Bir şirket çalışanı çalıştığı süre içinde, o şirketin iş planları, stratejileri, müşteri çevresi gibi önemli bir çok konuda bilgi edinmektedir. Uygulamada sıklıkla karşılaşıldığı üzere, çalışanlar edindikleri bu bilgiler ile kendilerine ve üçüncü kişilere menfaat sağlayabilmektedirler. Bu hukuka aykırı fiileri önlemek için kanunen, işçinin işverene karşı rekabet etmeme yükümlülüğü ve sır saklama yükümlülüğü düzenlenmiştir. Söz konusu yükümlülüklere göre, işçi iş ilişkisi devam ettiiği süre boyunca kendi işvereni ile rekabete girişemez ve iş süresince öğrendiği iş sırları gibi bilgileri kendi yararına kullanamaz ve başkalarına açıklayamaz.
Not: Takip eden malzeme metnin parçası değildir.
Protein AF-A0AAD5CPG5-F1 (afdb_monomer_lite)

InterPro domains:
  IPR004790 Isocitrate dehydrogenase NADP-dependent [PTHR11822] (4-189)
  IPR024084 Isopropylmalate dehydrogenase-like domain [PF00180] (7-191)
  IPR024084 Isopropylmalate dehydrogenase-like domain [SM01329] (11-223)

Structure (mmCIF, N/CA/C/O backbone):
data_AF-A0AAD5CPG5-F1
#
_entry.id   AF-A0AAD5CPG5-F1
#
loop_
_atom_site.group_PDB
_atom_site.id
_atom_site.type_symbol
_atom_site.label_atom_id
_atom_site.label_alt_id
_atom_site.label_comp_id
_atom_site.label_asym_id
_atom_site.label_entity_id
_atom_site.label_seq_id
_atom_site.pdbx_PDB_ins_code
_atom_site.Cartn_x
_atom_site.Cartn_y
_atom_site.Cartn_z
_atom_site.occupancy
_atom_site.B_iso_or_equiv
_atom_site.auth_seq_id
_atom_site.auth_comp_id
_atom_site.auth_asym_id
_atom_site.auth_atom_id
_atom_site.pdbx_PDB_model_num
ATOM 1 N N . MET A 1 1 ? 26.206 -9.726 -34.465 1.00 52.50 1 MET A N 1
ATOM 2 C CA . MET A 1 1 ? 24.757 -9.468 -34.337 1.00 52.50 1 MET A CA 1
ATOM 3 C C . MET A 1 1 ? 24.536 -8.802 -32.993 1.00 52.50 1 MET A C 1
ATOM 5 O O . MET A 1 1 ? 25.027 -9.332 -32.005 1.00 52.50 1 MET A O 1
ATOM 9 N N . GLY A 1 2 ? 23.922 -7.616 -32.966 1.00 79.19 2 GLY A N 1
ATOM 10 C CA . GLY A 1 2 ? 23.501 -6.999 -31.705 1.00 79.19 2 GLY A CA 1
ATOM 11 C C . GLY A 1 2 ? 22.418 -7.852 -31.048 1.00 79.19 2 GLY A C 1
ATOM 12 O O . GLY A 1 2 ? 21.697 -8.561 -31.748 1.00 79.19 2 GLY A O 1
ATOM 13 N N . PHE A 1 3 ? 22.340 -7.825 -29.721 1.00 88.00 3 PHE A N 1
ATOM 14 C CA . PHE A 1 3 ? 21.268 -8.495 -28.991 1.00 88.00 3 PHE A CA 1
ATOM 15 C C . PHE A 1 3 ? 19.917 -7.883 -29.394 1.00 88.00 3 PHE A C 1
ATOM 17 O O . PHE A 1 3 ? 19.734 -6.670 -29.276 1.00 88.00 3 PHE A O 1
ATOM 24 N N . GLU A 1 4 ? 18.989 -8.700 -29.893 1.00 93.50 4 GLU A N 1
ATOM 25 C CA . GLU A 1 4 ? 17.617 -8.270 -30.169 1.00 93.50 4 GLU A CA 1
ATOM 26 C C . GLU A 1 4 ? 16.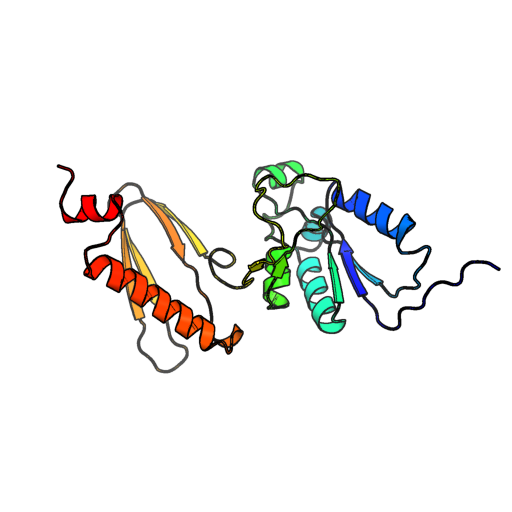805 -8.332 -28.873 1.00 93.50 4 GLU A C 1
ATOM 28 O O . GLU A 1 4 ? 16.791 -9.356 -28.187 1.00 93.50 4 GLU A O 1
ATOM 33 N N . LYS A 1 5 ? 16.152 -7.223 -28.516 1.00 96.75 5 LYS A N 1
ATOM 34 C CA . LYS A 1 5 ? 15.347 -7.145 -27.295 1.00 96.75 5 LYS A CA 1
ATOM 35 C C . LYS A 1 5 ? 14.117 -8.042 -27.391 1.00 96.75 5 LYS A C 1
ATOM 37 O O . LYS A 1 5 ? 13.485 -8.146 -28.440 1.00 96.75 5 LYS A O 1
ATOM 42 N N . ILE A 1 6 ? 13.732 -8.629 -26.264 1.00 97.50 6 ILE A N 1
ATOM 43 C CA . ILE A 1 6 ? 12.498 -9.403 -26.146 1.00 97.50 6 ILE A CA 1
ATOM 44 C C . ILE A 1 6 ? 11.322 -8.426 -26.184 1.00 97.50 6 ILE A C 1
ATOM 46 O O . ILE A 1 6 ? 11.207 -7.556 -25.320 1.00 97.50 6 ILE A O 1
ATOM 50 N N . LYS A 1 7 ? 10.441 -8.583 -27.174 1.00 97.06 7 LYS A N 1
ATOM 51 C CA . LYS A 1 7 ? 9.214 -7.790 -27.288 1.00 97.06 7 LYS A CA 1
ATOM 52 C C . LYS A 1 7 ? 8.166 -8.274 -26.300 1.00 97.06 7 LYS A C 1
ATOM 54 O O . LYS A 1 7 ? 7.779 -9.442 -26.328 1.00 97.06 7 LYS A O 1
ATOM 59 N N . VAL A 1 8 ? 7.675 -7.367 -25.465 1.00 96.38 8 VAL A N 1
ATOM 60 C CA . VAL A 1 8 ? 6.575 -7.641 -24.540 1.00 96.38 8 VAL A CA 1
ATOM 61 C C . VAL A 1 8 ? 5.277 -7.115 -25.145 1.00 96.38 8 VAL A C 1
ATOM 63 O O . VAL A 1 8 ? 5.170 -5.944 -25.488 1.00 96.38 8 VAL A O 1
ATOM 66 N N . ALA A 1 9 ? 4.299 -8.006 -25.321 1.00 95.69 9 ALA A N 1
ATOM 67 C CA . ALA A 1 9 ? 3.096 -7.721 -26.105 1.00 95.69 9 ALA A CA 1
ATOM 68 C C . ALA A 1 9 ? 2.127 -6.733 -25.435 1.00 95.69 9 ALA A C 1
ATOM 70 O O . ALA A 1 9 ? 1.456 -5.976 -26.130 1.00 95.69 9 ALA A O 1
ATOM 71 N N . ASN A 1 10 ? 2.042 -6.759 -24.102 1.00 95.56 10 ASN A N 1
ATOM 72 C CA . ASN A 1 10 ? 1.110 -5.941 -23.329 1.00 95.56 10 ASN A CA 1
ATOM 73 C C . ASN A 1 10 ? 1.857 -4.900 -22.488 1.00 95.56 10 ASN A C 1
ATOM 75 O O . ASN A 1 10 ? 2.973 -5.176 -22.037 1.00 95.56 10 ASN A O 1
ATOM 79 N N . PRO A 1 11 ? 1.243 -3.731 -22.238 1.00 97.25 11 PRO A N 1
ATOM 80 C CA . PRO A 1 11 ? 1.838 -2.715 -21.389 1.00 97.25 11 PRO A CA 1
ATOM 81 C C . PRO A 1 11 ? 1.903 -3.152 -19.925 1.00 97.25 11 PRO A C 1
ATOM 83 O O . PRO A 1 11 ? 1.103 -3.966 -19.463 1.00 97.25 11 PRO A O 1
ATOM 86 N N . ILE A 1 12 ? 2.825 -2.540 -19.188 1.00 97.75 12 ILE A N 1
ATOM 87 C CA . ILE A 1 12 ? 2.949 -2.678 -17.737 1.00 97.75 12 ILE A CA 1
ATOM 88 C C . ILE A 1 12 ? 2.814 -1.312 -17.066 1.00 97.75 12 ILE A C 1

Çalışanın işverenine karşı yükümlülüklerinin doğması için öncelikle işveren ile çalışan arasında bir iş (hizmet) sözleşmesi olması gereklidir. İş sözleşmelerinin yapılmasında bazı istisnalar haricinde kanunen özel bir şart öngörülmemiştir yani, eğer herhangi bir süre belirlemeden veya bir yıldan kısa süreli bir iş sözleşmesi yapacaksanız sözleşmenizin yazılı olmasına dahi gerek yok. Ancak ileride yaşanacak uyuşmazlıklarda ispat açısından yazılı bir iş sözleşmesi bulunması şüphesiz faydalı olacaktır.

İş sözleşmenizin imzalanmasıyla birlikte çalışanınızın rekabet etmeme ve sır saklama yükümlülüğü doğacaktır. Sır saklama yükümlülüğü kapsamında çalışanınız çalıştığı süre içerisinde öğrendiği işine ilişkin bilgileri kendi yararına kullanamayacak ve başkalarına açıklamayacaktır. Aksi halde, işveren olarak, derhal ve tazminatsız i​ş sözleşmesini feshetme i​mkanınız doğacaktır. Sözleşmeniz sona erdikten sonra dahi eğer haklı bir menfaatiniz varsa eski çalışanınızın sır saklama yükümlülüğü devam edecektir.

Halihazırda kanunen koruma olsa da, ayrıca çalışanınız ile bir ​gizlilik sözleşmesiimzalayarak, hem iş ilişkiniz devam ederken hem de iş ilişkisi sona erdikten sonra, şirket bilgilerini dışarı aktarması halinde bir ödenecek bir ​cezai şart ​kararlaştırmanız da mümkün.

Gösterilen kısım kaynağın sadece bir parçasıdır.